Laughing Boy, real name Connor Sparrowhawk was a young man who was loved and valued by his family. A combination of a learning disability, autism and mental health issues were impacted severely in his teens by seizures. These caused him to be taken into a psychiatric unit for a short assessment period. However, the short period became extended and he was never to leave the unit. He drowned in a bath unattended after a seizure. The book is a painful catalogue of missed opportunities, ineptitude and downright malpractice by a collection of professionals. I intended to write about this book when it was first published in 2017. However the event and the court battle in which Southern Health eventually admitted guilt for the death of Connor was clearly such a huge strain on the family that it didn’t feel right.
The Cabinet ‘reshuffle’ has re-ignited my discontent with the continual and seemingly deliberate Governmental misrepresentation and neglect of the real issues surrounding people with learning disabilities, physical disabilities and neurological differences.
The first thing that leaps out is that Connor Sparrowhawks family are extremely highly attaining and intelligent. Dr Sara herself is an academic at Oxford University, (although she does not blow her own trumpet), specialising in learning disabilities. How is it that a whole system can simply steamroller over this family? I’m not detracting from any less high achieving families but it casts a stark and frightening shadow and doubt that the rights and needs of ANY family with a vulnerable child will be recognised let alone upheld. It sends the message; the government/the system/certain medical staff have made sure you have no rights and they are able to do as we wish with your child including cause death.
If this seems over dramatic to you, you will need to learn that there are around 3000 families living in isolation from their loved young people in private ‘hospitals’ who seem to be strategically placed as far away from them as possible. Always citing ‘there is no suitable support in the local area’, yet this happens all over the U.K. It just seems disingenuous to me.
Not just this, but the continual insistence of these hospitals in overmedicating detainees without appropriate and peer reviewed effective therapies and blaming the CYP’s distress at being isolated from family and home on ‘mental health problems’ which require further medication, dangerous restraints, trauma to the ‘patient’, trauma and distress to families and a whopping great bill to the taxpayer, syphoned through the NHS into the eager arms of privately hospitals.

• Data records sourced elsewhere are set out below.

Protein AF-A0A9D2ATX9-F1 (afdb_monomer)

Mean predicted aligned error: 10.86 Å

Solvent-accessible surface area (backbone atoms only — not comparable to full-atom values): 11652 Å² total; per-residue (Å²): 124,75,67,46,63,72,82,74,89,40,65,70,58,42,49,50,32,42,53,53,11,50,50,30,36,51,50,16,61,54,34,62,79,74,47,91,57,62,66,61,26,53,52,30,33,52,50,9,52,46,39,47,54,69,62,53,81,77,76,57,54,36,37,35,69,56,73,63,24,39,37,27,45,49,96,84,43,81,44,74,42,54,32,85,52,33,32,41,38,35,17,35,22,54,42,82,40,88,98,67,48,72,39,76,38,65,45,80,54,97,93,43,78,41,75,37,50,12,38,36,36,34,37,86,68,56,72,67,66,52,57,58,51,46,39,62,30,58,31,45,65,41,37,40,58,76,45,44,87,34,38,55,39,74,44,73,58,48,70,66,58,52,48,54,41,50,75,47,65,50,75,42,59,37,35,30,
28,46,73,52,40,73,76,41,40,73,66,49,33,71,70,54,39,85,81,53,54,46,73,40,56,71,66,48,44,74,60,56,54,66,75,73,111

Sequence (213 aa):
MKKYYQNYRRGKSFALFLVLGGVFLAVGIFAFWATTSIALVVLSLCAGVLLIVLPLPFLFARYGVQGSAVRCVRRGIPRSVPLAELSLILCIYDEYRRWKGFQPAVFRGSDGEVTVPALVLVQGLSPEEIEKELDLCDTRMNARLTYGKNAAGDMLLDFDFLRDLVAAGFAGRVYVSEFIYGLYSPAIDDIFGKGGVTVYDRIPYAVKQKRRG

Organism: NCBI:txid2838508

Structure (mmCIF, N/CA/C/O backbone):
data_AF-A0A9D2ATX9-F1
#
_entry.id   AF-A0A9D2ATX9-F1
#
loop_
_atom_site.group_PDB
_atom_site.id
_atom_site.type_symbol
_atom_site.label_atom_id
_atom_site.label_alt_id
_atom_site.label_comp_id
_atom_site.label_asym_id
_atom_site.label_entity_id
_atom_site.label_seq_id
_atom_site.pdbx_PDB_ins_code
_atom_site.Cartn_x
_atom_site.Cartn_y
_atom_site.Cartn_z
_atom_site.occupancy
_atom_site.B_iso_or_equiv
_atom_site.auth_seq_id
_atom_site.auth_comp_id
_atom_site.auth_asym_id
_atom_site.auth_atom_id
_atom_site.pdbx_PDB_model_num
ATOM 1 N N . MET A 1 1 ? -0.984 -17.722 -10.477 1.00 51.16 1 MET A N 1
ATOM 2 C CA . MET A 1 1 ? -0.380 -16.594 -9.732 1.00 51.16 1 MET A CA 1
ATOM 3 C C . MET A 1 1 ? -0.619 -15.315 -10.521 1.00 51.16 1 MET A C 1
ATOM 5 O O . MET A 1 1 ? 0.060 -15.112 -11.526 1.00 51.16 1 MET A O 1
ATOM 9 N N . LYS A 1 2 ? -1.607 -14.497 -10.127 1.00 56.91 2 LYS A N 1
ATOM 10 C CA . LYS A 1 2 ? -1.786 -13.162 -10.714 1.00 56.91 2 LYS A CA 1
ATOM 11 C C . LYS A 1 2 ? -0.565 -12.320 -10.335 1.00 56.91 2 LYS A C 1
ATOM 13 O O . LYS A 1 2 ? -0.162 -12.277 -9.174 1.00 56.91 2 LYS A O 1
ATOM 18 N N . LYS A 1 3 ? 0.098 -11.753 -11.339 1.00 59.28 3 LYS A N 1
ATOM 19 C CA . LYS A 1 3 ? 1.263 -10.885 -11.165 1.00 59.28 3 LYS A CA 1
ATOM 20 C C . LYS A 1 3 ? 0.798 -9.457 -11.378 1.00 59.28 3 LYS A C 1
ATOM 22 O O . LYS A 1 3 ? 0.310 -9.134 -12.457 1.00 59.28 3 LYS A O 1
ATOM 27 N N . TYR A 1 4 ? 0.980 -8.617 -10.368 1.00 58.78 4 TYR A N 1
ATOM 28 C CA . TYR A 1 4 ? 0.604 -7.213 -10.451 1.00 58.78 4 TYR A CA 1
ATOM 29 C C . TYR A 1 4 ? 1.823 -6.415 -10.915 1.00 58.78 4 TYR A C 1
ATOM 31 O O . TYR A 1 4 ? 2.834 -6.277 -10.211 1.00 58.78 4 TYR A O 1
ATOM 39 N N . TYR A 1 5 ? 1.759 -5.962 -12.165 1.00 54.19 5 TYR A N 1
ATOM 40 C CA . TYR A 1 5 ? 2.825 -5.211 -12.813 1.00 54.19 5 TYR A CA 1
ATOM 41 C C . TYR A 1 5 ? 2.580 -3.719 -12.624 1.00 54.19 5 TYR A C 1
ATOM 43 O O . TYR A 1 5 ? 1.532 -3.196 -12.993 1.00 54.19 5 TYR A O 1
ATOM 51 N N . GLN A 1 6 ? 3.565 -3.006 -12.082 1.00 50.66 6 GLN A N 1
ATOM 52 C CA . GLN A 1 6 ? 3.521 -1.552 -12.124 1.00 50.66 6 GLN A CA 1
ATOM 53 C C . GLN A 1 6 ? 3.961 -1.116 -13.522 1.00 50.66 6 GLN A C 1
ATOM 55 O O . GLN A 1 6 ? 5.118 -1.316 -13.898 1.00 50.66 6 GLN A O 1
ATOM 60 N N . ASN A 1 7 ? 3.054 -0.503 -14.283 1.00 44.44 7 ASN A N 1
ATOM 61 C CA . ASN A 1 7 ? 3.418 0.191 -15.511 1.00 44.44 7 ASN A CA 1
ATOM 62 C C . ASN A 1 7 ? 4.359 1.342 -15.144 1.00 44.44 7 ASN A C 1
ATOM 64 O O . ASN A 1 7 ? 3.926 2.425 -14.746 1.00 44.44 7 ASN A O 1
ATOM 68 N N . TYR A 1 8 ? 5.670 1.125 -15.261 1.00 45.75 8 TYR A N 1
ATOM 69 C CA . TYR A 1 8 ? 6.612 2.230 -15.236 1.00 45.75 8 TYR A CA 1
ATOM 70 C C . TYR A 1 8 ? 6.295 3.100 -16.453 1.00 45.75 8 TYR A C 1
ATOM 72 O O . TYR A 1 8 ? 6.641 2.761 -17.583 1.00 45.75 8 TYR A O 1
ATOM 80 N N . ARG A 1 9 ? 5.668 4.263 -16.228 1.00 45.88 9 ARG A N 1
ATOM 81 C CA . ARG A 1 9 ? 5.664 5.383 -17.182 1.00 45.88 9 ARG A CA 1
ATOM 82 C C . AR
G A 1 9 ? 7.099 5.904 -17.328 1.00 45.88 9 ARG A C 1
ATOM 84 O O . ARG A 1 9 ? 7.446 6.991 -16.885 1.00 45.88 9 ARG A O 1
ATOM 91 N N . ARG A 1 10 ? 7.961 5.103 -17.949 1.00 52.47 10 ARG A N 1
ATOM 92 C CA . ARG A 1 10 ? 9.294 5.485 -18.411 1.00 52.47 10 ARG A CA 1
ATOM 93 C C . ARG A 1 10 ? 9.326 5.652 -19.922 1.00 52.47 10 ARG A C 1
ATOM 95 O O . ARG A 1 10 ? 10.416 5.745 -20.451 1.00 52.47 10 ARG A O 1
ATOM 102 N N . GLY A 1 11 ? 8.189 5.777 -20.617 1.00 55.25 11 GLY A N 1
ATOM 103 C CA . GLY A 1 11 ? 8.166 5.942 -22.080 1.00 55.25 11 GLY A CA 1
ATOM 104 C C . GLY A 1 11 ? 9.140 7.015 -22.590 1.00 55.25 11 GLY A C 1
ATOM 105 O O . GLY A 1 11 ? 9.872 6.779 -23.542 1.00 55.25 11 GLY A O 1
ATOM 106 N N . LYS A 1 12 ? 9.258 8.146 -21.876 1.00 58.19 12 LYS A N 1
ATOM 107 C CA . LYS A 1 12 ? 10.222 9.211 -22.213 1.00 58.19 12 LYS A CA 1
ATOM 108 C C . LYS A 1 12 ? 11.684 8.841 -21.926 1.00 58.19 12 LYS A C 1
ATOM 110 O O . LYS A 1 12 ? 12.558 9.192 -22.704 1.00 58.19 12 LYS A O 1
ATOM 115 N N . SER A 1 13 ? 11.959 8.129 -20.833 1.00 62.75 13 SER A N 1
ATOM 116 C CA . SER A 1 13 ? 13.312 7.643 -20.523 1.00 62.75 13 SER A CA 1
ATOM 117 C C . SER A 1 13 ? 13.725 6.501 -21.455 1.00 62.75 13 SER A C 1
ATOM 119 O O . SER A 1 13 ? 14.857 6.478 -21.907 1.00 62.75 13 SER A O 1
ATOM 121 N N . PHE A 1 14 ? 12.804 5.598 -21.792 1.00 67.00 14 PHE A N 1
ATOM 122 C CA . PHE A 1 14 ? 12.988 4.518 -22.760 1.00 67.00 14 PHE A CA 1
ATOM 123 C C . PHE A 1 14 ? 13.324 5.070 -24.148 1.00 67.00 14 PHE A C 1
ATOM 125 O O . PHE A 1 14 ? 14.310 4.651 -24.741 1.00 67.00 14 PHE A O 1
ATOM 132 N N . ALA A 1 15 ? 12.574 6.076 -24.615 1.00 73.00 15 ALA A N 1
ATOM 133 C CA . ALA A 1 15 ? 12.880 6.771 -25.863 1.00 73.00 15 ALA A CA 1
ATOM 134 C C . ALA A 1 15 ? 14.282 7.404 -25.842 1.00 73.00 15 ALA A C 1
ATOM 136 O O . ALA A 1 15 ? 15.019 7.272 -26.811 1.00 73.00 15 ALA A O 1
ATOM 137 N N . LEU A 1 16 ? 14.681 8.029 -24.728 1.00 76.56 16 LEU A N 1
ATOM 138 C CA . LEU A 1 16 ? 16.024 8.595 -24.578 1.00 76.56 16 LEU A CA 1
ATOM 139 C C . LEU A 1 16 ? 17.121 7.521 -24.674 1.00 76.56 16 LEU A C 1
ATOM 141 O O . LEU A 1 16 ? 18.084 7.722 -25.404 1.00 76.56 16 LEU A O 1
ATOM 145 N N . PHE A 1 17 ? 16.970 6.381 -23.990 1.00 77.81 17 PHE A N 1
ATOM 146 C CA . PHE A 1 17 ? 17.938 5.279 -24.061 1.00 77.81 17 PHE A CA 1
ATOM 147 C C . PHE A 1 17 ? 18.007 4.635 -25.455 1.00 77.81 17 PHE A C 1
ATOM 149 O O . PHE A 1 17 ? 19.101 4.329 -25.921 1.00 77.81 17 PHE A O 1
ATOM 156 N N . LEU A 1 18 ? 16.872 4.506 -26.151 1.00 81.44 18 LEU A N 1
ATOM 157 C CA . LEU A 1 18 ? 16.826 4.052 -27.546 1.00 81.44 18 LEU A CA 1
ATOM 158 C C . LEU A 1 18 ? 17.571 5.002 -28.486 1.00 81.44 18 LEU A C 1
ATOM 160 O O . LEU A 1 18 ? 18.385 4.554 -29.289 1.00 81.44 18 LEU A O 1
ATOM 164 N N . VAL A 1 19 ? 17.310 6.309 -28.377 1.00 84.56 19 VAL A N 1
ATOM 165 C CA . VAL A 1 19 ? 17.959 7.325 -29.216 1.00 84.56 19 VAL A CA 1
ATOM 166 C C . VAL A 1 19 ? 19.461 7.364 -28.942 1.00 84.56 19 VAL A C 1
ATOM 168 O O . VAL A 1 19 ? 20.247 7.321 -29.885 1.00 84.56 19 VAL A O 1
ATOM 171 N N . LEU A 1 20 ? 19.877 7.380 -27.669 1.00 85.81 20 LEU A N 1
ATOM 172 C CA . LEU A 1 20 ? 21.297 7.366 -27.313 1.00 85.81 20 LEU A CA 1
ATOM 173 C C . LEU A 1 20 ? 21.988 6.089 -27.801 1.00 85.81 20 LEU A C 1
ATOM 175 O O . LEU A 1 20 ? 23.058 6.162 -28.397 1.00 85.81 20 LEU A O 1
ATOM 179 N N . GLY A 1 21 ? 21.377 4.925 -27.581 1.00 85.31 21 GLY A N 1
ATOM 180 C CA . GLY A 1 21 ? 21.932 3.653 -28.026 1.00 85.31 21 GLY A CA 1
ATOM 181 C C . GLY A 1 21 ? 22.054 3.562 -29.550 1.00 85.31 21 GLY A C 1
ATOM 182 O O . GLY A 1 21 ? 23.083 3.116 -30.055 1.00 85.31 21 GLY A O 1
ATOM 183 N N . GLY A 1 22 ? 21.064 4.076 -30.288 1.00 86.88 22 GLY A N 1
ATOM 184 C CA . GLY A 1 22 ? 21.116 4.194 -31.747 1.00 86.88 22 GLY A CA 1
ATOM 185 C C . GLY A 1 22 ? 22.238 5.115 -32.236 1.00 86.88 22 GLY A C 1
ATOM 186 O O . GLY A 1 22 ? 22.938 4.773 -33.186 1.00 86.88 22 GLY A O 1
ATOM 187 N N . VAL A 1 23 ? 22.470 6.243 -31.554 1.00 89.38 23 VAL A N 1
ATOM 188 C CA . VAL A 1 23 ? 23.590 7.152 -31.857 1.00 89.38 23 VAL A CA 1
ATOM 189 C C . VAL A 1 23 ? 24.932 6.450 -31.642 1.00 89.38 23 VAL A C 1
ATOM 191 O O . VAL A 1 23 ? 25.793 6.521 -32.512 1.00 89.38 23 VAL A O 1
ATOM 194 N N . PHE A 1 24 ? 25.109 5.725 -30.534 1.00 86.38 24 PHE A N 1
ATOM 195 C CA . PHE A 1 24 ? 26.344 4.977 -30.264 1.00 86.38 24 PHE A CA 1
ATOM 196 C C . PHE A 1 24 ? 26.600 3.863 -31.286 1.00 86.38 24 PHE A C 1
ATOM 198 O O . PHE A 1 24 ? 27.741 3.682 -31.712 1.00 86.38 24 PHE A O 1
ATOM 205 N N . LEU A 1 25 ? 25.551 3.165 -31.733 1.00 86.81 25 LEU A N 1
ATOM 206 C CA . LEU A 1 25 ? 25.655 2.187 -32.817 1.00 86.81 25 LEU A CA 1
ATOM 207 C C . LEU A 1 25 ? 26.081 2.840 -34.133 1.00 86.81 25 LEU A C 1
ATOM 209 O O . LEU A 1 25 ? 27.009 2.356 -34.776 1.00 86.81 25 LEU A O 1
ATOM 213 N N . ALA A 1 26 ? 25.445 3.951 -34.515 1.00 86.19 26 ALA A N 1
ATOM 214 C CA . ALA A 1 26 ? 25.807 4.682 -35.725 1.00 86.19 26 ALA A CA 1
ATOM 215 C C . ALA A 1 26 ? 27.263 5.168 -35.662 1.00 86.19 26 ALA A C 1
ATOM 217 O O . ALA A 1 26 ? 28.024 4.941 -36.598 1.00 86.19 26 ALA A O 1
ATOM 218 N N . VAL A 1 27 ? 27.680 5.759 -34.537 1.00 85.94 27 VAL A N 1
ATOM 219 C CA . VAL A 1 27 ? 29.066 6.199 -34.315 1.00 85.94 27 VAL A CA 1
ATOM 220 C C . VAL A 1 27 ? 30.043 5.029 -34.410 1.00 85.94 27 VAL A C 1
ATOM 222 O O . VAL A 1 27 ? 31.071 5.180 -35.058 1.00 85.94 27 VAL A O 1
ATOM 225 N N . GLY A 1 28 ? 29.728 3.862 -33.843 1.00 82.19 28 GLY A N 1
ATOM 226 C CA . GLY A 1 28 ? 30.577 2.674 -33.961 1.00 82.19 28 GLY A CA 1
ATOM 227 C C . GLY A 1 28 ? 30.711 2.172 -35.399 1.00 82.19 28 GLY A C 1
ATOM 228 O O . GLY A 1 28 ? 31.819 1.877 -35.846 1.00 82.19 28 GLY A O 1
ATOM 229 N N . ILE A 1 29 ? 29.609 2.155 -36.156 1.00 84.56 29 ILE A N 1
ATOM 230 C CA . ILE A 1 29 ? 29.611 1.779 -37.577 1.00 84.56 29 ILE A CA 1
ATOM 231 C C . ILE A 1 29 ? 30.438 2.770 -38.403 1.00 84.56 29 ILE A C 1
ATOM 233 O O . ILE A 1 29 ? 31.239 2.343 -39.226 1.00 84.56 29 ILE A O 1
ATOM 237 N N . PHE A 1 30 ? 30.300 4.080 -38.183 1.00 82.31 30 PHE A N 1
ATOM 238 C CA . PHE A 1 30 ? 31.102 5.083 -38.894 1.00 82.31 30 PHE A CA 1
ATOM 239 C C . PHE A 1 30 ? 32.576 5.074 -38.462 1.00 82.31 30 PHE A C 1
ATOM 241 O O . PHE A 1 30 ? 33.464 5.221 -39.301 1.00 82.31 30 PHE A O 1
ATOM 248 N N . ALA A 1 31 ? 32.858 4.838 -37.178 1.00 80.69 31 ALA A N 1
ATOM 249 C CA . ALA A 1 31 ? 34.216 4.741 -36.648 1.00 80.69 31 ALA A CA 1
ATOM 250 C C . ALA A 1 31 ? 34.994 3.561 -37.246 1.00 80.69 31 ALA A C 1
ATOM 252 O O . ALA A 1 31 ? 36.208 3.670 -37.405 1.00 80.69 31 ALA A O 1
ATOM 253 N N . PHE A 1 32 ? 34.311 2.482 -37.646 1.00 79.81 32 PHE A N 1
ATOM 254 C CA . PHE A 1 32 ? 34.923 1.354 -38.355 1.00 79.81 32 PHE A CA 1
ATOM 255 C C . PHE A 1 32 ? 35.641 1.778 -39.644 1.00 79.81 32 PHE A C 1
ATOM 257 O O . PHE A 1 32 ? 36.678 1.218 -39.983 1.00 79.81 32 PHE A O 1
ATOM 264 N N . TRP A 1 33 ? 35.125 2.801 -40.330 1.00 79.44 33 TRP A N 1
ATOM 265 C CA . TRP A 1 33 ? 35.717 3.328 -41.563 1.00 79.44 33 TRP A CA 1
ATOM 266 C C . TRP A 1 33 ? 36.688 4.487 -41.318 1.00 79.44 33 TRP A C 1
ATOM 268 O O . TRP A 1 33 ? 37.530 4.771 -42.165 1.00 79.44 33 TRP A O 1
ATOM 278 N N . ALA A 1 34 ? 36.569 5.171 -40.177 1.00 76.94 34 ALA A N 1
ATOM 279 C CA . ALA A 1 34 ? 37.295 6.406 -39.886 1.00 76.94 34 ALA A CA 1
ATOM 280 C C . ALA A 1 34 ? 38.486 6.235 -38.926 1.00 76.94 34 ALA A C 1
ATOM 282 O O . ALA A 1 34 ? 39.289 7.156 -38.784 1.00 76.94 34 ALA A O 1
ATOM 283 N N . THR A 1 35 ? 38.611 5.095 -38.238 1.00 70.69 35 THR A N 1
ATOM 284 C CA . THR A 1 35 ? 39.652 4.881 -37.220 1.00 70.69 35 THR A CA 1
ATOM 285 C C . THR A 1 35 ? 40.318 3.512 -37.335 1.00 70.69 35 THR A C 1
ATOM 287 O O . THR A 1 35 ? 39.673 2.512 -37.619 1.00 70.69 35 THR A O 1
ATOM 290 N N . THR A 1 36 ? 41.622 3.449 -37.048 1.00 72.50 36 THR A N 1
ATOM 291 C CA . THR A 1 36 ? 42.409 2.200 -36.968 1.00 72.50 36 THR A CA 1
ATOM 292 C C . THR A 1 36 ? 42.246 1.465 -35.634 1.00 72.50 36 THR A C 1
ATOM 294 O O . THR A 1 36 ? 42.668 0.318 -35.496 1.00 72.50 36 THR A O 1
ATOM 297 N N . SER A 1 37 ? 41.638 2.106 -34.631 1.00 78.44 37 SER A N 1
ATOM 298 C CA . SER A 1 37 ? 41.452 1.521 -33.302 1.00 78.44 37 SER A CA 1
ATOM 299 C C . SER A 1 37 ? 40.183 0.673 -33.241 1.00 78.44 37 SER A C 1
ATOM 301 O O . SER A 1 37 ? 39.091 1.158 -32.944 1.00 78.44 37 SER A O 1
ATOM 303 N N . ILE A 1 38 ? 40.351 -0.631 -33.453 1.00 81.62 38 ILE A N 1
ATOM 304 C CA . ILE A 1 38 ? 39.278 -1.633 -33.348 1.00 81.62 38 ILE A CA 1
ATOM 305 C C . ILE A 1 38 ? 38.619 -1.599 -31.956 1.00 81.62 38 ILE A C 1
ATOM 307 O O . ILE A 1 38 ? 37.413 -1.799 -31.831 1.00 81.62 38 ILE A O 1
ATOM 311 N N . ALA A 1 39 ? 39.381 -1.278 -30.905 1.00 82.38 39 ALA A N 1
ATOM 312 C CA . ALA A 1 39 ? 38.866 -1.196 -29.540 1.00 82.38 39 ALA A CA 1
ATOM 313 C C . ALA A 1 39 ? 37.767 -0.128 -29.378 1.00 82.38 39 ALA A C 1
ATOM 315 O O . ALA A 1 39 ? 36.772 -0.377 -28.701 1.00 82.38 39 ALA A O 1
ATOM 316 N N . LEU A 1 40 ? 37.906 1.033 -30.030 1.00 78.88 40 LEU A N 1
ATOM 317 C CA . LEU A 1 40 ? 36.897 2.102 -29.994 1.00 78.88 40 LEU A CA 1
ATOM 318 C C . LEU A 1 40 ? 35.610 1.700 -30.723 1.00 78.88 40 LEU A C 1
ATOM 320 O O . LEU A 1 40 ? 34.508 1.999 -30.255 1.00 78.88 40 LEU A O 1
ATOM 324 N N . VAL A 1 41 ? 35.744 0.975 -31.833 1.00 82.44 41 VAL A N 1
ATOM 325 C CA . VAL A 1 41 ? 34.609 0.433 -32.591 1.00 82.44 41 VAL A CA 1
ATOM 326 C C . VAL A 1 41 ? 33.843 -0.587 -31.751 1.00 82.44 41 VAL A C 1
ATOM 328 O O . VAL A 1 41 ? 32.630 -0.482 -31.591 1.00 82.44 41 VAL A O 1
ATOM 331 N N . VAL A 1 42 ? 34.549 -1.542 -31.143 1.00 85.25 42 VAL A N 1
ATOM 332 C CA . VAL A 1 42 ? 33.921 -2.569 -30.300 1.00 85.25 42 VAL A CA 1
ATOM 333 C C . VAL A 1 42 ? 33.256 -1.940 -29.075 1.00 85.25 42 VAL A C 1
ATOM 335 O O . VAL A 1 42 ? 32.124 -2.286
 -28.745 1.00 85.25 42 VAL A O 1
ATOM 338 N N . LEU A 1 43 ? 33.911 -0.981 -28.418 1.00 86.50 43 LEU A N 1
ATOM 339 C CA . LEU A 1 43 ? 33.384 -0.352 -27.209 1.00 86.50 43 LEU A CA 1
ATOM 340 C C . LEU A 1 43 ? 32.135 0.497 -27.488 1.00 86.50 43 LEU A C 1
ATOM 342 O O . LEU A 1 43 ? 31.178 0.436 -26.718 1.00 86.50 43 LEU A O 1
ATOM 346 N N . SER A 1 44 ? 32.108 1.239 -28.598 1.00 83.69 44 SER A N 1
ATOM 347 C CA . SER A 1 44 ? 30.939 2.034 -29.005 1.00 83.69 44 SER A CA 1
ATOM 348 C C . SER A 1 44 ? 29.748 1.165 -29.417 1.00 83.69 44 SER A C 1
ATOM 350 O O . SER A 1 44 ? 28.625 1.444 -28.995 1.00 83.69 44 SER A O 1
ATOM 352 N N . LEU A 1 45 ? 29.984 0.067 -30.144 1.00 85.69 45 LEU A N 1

Interesting to see how many Tory peers have a great interest in the finances of these places by the way.
So mental health is in crisis and families (Connor is not the only victim whose life ended in the care of a ‘psych unit’, there are many more – and more detained for years, even decades.
So when you’re watching Prime Ministers Questions and the are telling you that they have increased spending on the NHS, they are telling a partial truth. What’s they are omitting to tell you is that the have made vulnerable disabled young people… not to mention the vulnerable, sick elderly – into a lucrative commodity, and the money they are spending on private, inappropriate and ineffective care is directly benefiting the likes of Theresa May, Hunt, McVey and their ilk via fat hedge fund accounts and career advancements. And the old chestnut trotted out EVERY time, ‘lesson have been learned’…is sickening in it’s vapidity.
Lessons do need to be learned, indeed. Lesson No. 1 The Government are there to serve the UK population, not the reverse. Lesson No. 2 The misappropriation of public funding is fraud. Lesson No. 3 Lying in court and in Parliament is perjury. Lesson No. 4. The death by indifference and neglect of vulnerable people detained in ATUs and care homes is manslaughter. Lesson No. 5 When the public become ‘abusive’ towards MPs and other figures of wealth and influence on Twitter/other social media platforms it is becasue they are SICK to the backbone. Sick of being ignored when asking reasonable questions to the powers that be. Sick of folks in positions of power abusing the trust, the rights and the lives of the public. Sick of being at a disadvantage because the powerful have all the legal representation and the poor have none. Sick of continually going to court to fight for inadequate education for a child with multiple needs. Sick of being gaslighted, being lied to, treated with contempt and continually having living standards lowered.
i guess this could be the rumblings of a revolution. I hope it is.